Wensing M, Grol R, van Montfort P, Smits A
Centre for Quality of Care Research, Universities of Nijmegen and Maastricht, The Netherlands.
Qual Health Care. 1996 Jun;5(2):73-80. doi: 10.1136/qshc.5.2.73.
To develop a list of indicators of the general practice care of people with chronic illnesses considered important by both patients and practitioners and to identify the indicators that are considered relevant for patient assessment of health care quality.
Qualitative study with focus group interviews and a written consensus procedure.
General practice in the Netherlands in 1993.
34 patients with chronic illness, mostly members of patient organisations, and 19 general practitioners with expertise in either chronic disease management or experience with patient surveys.

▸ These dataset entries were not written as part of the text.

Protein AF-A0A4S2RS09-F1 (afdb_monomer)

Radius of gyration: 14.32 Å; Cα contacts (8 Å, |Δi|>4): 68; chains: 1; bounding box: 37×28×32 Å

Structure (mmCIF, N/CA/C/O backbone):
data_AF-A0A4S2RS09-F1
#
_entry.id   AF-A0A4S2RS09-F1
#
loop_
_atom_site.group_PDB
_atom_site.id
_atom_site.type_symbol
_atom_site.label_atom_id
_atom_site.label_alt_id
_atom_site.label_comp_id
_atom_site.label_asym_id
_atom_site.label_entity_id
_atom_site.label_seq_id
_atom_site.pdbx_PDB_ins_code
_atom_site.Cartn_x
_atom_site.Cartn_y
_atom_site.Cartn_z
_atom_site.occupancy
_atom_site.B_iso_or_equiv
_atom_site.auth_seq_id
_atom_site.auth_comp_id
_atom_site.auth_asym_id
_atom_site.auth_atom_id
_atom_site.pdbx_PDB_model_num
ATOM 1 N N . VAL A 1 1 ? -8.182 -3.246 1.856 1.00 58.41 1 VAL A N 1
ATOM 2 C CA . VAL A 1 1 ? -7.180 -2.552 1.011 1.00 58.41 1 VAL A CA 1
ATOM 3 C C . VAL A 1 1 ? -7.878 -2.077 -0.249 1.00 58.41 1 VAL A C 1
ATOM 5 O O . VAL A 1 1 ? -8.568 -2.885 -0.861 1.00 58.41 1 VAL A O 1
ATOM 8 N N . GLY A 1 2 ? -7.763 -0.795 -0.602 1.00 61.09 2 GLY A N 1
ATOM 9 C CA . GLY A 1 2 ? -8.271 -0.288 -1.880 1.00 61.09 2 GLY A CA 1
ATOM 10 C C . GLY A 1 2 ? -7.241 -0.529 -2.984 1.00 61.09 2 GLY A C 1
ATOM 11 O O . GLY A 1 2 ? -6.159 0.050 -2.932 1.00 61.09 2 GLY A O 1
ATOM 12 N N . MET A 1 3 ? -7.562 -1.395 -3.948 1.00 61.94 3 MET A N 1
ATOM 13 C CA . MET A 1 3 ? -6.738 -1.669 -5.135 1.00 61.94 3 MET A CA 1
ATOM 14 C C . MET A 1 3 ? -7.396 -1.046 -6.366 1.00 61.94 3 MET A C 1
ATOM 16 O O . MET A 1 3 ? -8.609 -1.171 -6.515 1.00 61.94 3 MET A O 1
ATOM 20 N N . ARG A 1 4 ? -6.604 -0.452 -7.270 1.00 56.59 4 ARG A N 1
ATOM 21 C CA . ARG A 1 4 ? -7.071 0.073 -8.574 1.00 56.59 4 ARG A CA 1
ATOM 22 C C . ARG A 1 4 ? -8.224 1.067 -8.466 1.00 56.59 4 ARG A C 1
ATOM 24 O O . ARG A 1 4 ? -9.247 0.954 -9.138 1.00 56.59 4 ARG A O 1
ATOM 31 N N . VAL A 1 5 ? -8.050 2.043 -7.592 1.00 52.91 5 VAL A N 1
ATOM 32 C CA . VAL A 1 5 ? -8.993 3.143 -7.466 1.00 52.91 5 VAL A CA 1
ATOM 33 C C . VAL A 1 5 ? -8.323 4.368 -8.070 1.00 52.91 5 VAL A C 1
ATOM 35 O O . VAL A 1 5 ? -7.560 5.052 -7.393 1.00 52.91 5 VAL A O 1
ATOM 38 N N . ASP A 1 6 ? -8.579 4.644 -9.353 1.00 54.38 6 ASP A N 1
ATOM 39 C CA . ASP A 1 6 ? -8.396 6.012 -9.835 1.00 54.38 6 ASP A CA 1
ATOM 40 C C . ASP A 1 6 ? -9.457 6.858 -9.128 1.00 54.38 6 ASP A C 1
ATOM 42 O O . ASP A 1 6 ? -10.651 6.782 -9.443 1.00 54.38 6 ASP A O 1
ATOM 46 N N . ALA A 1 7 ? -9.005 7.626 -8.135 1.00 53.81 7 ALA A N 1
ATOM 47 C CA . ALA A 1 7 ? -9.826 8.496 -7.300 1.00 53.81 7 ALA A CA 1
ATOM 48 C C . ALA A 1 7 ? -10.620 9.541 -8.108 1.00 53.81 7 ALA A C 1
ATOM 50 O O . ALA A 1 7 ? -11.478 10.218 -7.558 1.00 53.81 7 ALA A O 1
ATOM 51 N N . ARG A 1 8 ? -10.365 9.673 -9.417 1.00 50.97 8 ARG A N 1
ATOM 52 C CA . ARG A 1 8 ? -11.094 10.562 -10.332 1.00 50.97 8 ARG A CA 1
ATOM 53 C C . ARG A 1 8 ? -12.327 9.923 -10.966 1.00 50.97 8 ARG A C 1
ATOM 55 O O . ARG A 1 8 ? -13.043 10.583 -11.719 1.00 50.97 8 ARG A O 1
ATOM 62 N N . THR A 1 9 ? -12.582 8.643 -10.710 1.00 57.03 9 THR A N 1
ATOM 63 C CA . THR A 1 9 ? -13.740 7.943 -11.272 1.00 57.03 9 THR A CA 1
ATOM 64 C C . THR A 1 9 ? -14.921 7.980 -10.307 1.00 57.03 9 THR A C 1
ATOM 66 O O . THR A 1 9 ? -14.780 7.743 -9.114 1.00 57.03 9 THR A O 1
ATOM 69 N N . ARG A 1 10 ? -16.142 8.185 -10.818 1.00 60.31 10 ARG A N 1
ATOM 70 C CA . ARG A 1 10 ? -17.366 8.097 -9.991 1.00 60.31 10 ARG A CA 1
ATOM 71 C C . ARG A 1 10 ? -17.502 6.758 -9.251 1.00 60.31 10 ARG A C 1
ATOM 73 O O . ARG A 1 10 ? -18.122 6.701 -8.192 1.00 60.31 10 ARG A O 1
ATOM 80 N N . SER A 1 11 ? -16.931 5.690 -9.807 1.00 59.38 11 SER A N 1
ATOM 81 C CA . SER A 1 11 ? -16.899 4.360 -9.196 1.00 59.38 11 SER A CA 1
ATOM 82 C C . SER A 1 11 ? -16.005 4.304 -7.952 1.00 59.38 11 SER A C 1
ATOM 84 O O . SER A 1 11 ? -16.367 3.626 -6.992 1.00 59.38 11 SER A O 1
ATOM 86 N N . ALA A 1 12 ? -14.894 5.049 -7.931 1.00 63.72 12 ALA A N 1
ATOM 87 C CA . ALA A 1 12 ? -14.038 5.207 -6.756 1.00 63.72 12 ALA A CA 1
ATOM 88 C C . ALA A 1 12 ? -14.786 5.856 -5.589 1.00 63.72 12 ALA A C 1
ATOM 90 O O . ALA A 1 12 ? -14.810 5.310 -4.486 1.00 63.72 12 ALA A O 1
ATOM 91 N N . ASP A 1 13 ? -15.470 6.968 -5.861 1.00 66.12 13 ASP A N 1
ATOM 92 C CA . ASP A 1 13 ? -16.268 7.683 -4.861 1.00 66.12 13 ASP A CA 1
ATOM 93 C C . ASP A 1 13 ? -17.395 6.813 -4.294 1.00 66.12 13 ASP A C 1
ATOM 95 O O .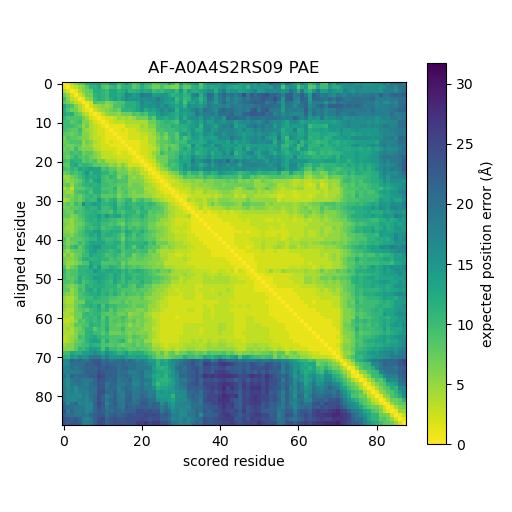 ASP A 1 13 ? -17.723 6.877 -3.109 1.00 66.12 13 ASP A O 1
ATOM 99 N N . GLN A 1 14 ? -18.023 5.995 -5.143 1.00 68.88 14 GLN A N 1
ATOM 100 C CA . GLN A 1 14 ? -19.102 5.108 -4.719 1.00 68.88 14 GLN A CA 1
ATOM 101 C C . GLN A 1 14 ? -18.591 3.940 -3.868 1.00 68.88 14 GLN A C 1
ATOM 103 O O . GLN A 1 14 ? -19.234 3.597 -2.876 1.00 68.88 14 GLN A O 1
ATOM 108 N N . LEU A 1 15 ? -17.430 3.374 -4.210 1.00 69.31 15 LEU A N 1
ATOM 109 C CA . LEU A 1 15 ? -16.762 2.366 -3.388 1.00 69.31 15 LEU A CA 1
ATOM 110 C C . LEU A 1 15 ? -16.359 2.942 -2.024 1.00 69.31 15 LEU A C 1
ATOM 112 O O . LEU A 1 15 ? -16.560 2.280 -1.009 1.00 69.31 15 LEU A O 1
ATOM 116 N N . HIS A 1 16 ? -15.854 4.178 -1.990 1.00 68.94 16 HIS A N 1
ATOM 117 C CA . HIS A 1 16 ? -15.479 4.850 -0.747 1.00 68.94 16 HIS A CA 1
ATOM 118 C C . HIS A 1 16 ? -16.681 5.006 0.194 1.00 68.94 16 HIS A C 1
ATOM 120 O O . HIS A 1 16 ? -16.645 4.498 1.312 1.00 68.94 16 HIS A O 1
ATOM 126 N N . ARG A 1 17 ? -17.793 5.571 -0.301 1.00 70.94 17 ARG A N 1
ATOM 127 C CA . ARG A 1 17 ? -19.038 5.718 0.479 1.00 70.94 17 ARG A CA 1
ATOM 128 C C . ARG A 1 17 ? -19.611 4.386 0.972 1.00 70.94 17 ARG A C 1
ATOM 130 O O . ARG A 1 17 ? -20.188 4.322 2.052 1.00 70.94 17 ARG A O 1
ATOM 137 N N . PHE A 1 18 ? -19.480 3.316 0.188 1.00 71.75 18 PHE A N 1
ATOM 138 C CA . PHE A 1 18 ? -19.913 1.984 0.611 1.00 71.75 18 PHE A CA 1
ATOM 139 C C . PHE A 1 18 ? -19.047 1.436 1.754 1.00 71.75 18 PHE A C 1
ATOM 141 O O . PHE A 1 18 ? -19.581 0.911 2.728 1.00 71.75 18 PHE A O 1
ATOM 148 N N . ILE A 1 19 ? -17.723 1.586 1.659 1.00 69.06 19 ILE A N 1
ATOM 149 C CA . ILE A 1 19 ? -16.780 1.130 2.689 1.00 69.06 19 ILE A CA 1
ATOM 150 C C . ILE A 1 19 ? -16.945 1.928 3.990 1.00 69.06 19 ILE A C 1
ATOM 152 O O . ILE A 1 19 ? -16.895 1.326 5.062 1.00 69.06 19 ILE A O 1
ATOM 156 N N . GLU A 1 20 ? -17.217 3.236 3.914 1.00 69.00 20 GLU A N 1
ATOM 157 C CA . GLU A 1 20 ? -17.568 4.061 5.083 1.00 69.00 20 GLU A CA 1
ATOM 158 C C . GLU A 1 20 ? -18.768 3.480 5.850 1.00 69.00 20 GLU A C 1
ATOM 160 O O . GLU A 1 20 ? -18.759 3.438 7.077 1.00 69.00 20 GLU A O 1
ATOM 165 N N . GLY A 1 21 ? -19.767 2.942 5.140 1.00 70.00 21 GLY A N 1
ATOM 166 C CA . GLY A 1 21 ? -20.933 2.294 5.747 1.00 70.00 21 GLY A CA 1
ATOM 167 C C . GLY A 1 21 ? -20.652 0.947 6.426 1.00 70.00 21 GLY A C 1
ATOM 168 O O . GLY A 1 21 ? -21.473 0.487 7.217 1.00 70.00 21 GLY A O 1
ATOM 169 N N . LEU A 1 22 ? -19.510 0.307 6.146 1.00 71.38 22 LEU A N 1
ATOM 170 C CA . LEU A 1 22 ? -19.132 -0.982 6.740 1.00 71.38 22 LEU A CA 1
ATOM 171 C C . LEU A 1 22 ? -18.404 -0.837 8.085 1.00 71.38 22 LEU A C 1
ATOM 173 O O . LEU A 1 22 ? -18.150 -1.848 8.738 1.00 71.38 22 LEU A O 1
ATOM 177 N N . ASN A 1 23 ? -18.064 0.388 8.511 1.00 65.62 23 ASN A N 1
ATOM 178 C CA . ASN A 1 23 ? -17.302 0.658 9.739 1.00 65.62 23 ASN A CA 1
ATOM 179 C C . ASN A 1 23 ? -15.962 -0.113 9.825 1.00 65.62 23 ASN A C 1
ATOM 181 O O . ASN A 1 23 ? -15.443 -0.369 10.913 1.00 65.62 23 ASN A O 1
ATOM 185 N N . LEU A 1 24 ? -15.395 -0.498 8.676 1.00 69.69 24 LEU A N 1
ATOM 186 C CA . LEU A 1 24 ? -14.125 -1.216 8.603 1.00 69.69 24 LEU A CA 1
ATOM 187 C C . LEU A 1 24 ? -12.957 -0.227 8.486 1.00 69.69 24 LEU A C 1
ATOM 189 O O . LEU A 1 24 ? -13.038 0.718 7.697 1.00 69.69 24 LEU A O 1
ATOM 193 N N . PRO A 1 25 ? -11.839 -0.449 9.201 1.00 67.06 25 PRO A N 1
ATOM 194 C CA . PRO A 1 25 ? -10.662 0.394 9.062 1.00 67.06 25 PRO A CA 1
ATOM 195 C C . PRO A 1 25 ? -10.025 0.193 7.681 1.00 67.06 25 PRO A C 1
ATOM 197 O O . PRO A 1 25 ? -9.661 -0.920 7.289 1.00 67.06 25 PRO A O 1
ATOM 200 N N . VAL A 1 26 ? -9.856 1.284 6.937 1.00 72.56 26 VAL A N 1
ATOM 201 C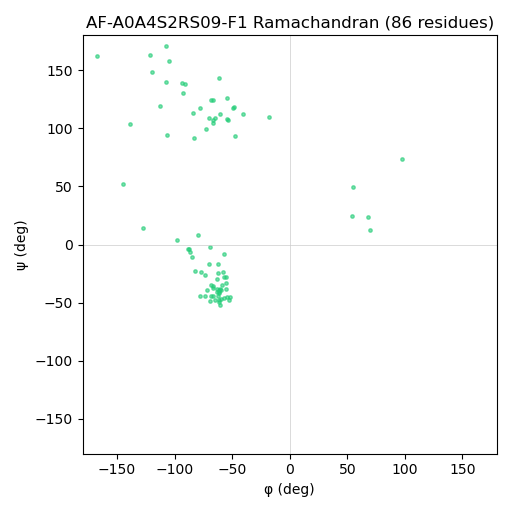 CA . VAL A 1 26 ? -9.076 1.277 5.696 1.00 72.56 26 VAL A CA 1
ATOM 202 C C . VAL A 1 26 ? -7.594 1.306 6.053 1.00 72.56 26 VAL A C 1
ATOM 204 O O . VAL A 1 26 ? -7.125 2.269 6.639 1.00 72.56 26 VAL A O 1
ATOM 207 N N . LEU A 1 27 ? -6.853 0.256 5.688 1.00 74.50 27 LEU A N 1
ATOM 208 C CA . LEU A 1 27 ? -5.424 0.139 6.011 1.00 74.50 27 LEU A CA 1
ATOM 209 C C . LEU A 1 27 ? -4.523 0.995 5.106 1.00 74.50 27 LEU A C 1
ATOM 211 O O . LEU A 1 27 ? -3.587 1.617 5.590 1.00 74.50 27 LEU A O 1
ATOM 215 N N . SER A 1 28 ? -4.776 0.996 3.793 1.00 75.06 28 SER A N 1
ATOM 216 C CA . SER A 1 28 ? -3.998 1.749 2.800 1.00 75.06 28 SER A CA 1
ATOM 217 C C . SER A 1 28 ? -4.711 1.791 1.439 1.00 75.06 28 SER A C 1
ATOM 219 O O . SER A 1 28 ? -5.591 0.958 1.159 1.00 75.06 28 SER A O 1
ATOM 221 N N . TYR A 1 29 ? -4.291 2.737 0.596 1.00 76.75 29 TYR A N 1
ATOM 222 C CA . TYR A 1 29 ? -4.614 2.834 -0.828 1.00 76.75 29 TYR A CA 1
ATOM 223 C C . TYR A 1 29 ? -3.344 2.592 -1.638 1.00 76.75 29 TYR A C 1
ATOM 225 O O . TYR A 1 29 ? -2.379 3.347 -1.520 1.00 76.75 29 TYR A O 1
ATOM 233 N N . LEU A 1 30 ? -3.356 1.552 -2.468 1.00 82.12 30 LEU A N 1
ATOM 234 C CA . LEU A 1 30 ? -2.229 1.236 -3.338 1.00 82.12 30 LEU A CA 1
ATOM 235 C C . LEU A 1 30 ? -2.435 1.901 -4.699 1.00 82.12 30 LEU A C 1
ATOM 237 O O . LEU A 1 30 ? -3.511 1.796 -5.298 1.00 82.12 30 LEU A O 1
ATOM 241 N N . ARG A 1 31 ? -1.408 2.602 -5.185 1.00 78.94 31 ARG A N 1
ATOM 242 C CA . ARG A 1 31 ? -1.457 3.288 -6.481 1.00 78.94 31 ARG A CA 1
ATOM 243 C C . ARG A 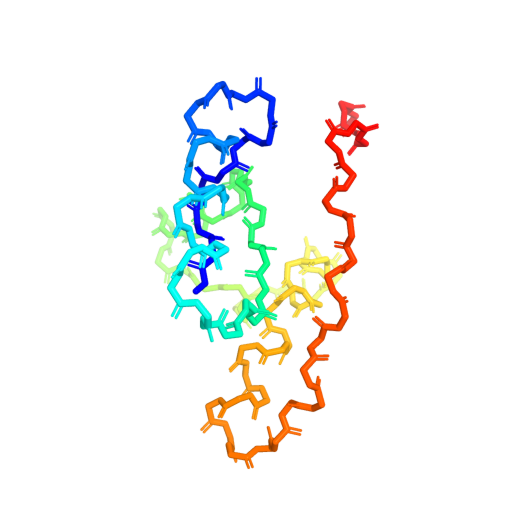1 31 ? -1.670 2.311 -7.628 1.00 78.94 31 ARG A C 1
ATOM 245 O O . ARG A 1 31 ? -1.080 1.235 -7.672 1.00 78.94 31 ARG A O 1
ATOM 252 N N . ASP A 1 32 ? -2.441 2.762 -8.609 1.00 72.38 32 ASP A N 1
ATOM 253 C CA . ASP A 1 32 ? -2.532 2.105 -9.905 1.00 72.38 32 ASP A CA 1
ATOM 254 C C . ASP A 1 32 ? -1.354 2.563 -10.779 1.00 72.38 32 ASP A C 1
ATOM 256 O O . ASP A 1 32 ? -1.387 3.631 -11.391 1.00 72.38 32 ASP A O 1
ATOM 260 N N . THR A 1 33 ? -0.246 1.818 -10.740 1.00 77.00 33 THR A N 1
ATOM 261 C CA . THR A 1 33 ? 0.957 2.115 -11.530 1.00 77.00 33 THR A CA 1
ATOM 262 C C . THR A 1 33 ? 1.286 0.970 -12.480 1.00 77.00 33 THR A C 1
ATOM 264 O O . THR A 1 33 ? 1.111 -0.209 -12.167 1.00 77.00 33 THR A O 1
ATOM 267 N N . GLN A 1 34 ? 1.868 1.319 -13.631 1.00 81.56 34 GLN A N 1
ATOM 268 C CA . GLN A 1 34 ? 2.397 0.338 -14.585 1.00 81.56 34 GLN A CA 1
ATOM 269 C C . GLN A 1 34 ? 3.537 -0.506 -13.996 1.00 81.56 34 GLN A C 1
ATOM 271 O O . GLN A 1 34 ? 3.838 -1.569 -14.531 1.00 81.56 34 GLN A O 1
ATOM 276 N N . ASN A 1 35 ? 4.143 -0.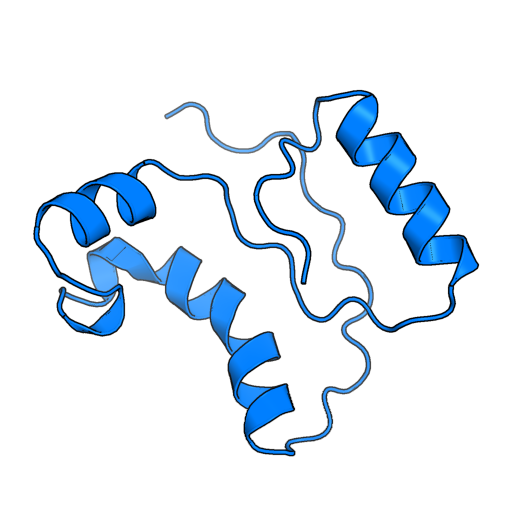062 -12.890 1.00 83.81 35 ASN A N 1
ATOM 277 C CA . ASN A 1 35 ? 5.230 -0.757 -12.210 1.00 83.81 35 ASN A CA 1
ATOM 278 C C . ASN A 1 35 ? 4.820 -2.185 -11.807 1.00 83.81 35 ASN A C 1
ATOM 280 O O . ASN A 1 35 ? 5.524 -3.142 -12.119 1.00 83.81 35 ASN A O 1
ATOM 284 N N . TYR A 1 36 ? 3.626 -2.353 -11.226 1.00 84.12 36 TYR A N 1
ATOM 285 C CA . TYR A 1 36 ? 3.097 -3.675 -10.867 1.00 84.12 36 TYR A CA 1
ATOM 286 C C . TYR A 1 36 ? 2.914 -4.587 -12.085 1.00 84.12 36 TYR A C 1
ATOM 288 O O . TYR A 1 36 ? 3.242 -5.770 -12.031 1.00 84.12 36 TYR A O 1
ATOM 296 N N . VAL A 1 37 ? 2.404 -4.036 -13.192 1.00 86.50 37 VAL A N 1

Aspects of general practice care considered important for the delivery of good quality care that emerged from focus group interviews; the relevance of evaluations of 41 aspects of care for patients explored through the written consensus procedure. Those aspects of general practice care agreed to be both important and relevant by patients and general practitioners were considered to be suitable indicators for patient assessment of the quality of care.
Patients and general practitioners differed to some extent in their assessment of the aspects of care that they considered important for quality. They agreed that most indicators of care that related to the ¿doctor-patient relation¿ and to ¿information and support¿ were relevant and therefore suitable as indicators for patient assessment of health care quality. There was less agreement about the relevance of indicators of ¿medical and technical care,¿ ¿availability and accessibility,¿ and ¿organisation of services.¿
Several indicators of the quality of general practice care of patients with chronic illness were thought to be suitable for the patient assessment of healthcare quality, but other indicators were not, mainly because of reservations by general practitioners.
Qualitative methods can contribute to the selection of indicators for assessment of the quality of health care in areas where scientific evidence is limited or where patients' and providers' preferences are particularly important.
制定一份慢性病患者全科医疗护理指标清单,这些指标需同时被患者和从业者视为重要指标,并确定那些被认为与患者对医疗质量评估相关的指标。
采用焦点小组访谈和书面共识程序的定性研究。
1993年荷兰的全科医疗。
34名慢性病患者,大多是患者组织成员,以及19名在慢性病管理方面有专业知识或有患者调查经验的全科医生。
焦点小组访谈中出现的被认为对提供高质量护理很重要的全科医疗护理方面;通过书面共识程序探讨的41个护理方面对患者评估的相关性。患者和全科医生都认为既重要又相关的那些全科医疗护理方面被视为患者评估护理质量的合适指标。
患者和全科医生在对他们认为对质量很重要的护理方面的评估上存在一定程度的差异。他们一致认为,大多数与“医患关系”和“信息与支持”相关的护理指标是相关的,因此适合作为患者评估医疗质量的指标。对于“医疗和技术护理”、“可及性和便利性”以及“服务组织”方面的指标的相关性,意见分歧较小。
一些慢性病患者全科医疗护理质量指标被认为适合患者评估医疗质量,但其他指标则不然,主要是因为全科医生有所保留。
在科学证据有限或患者和提供者的偏好特别重要的领域,定性方法有助于选择用于评估医疗质量的指标。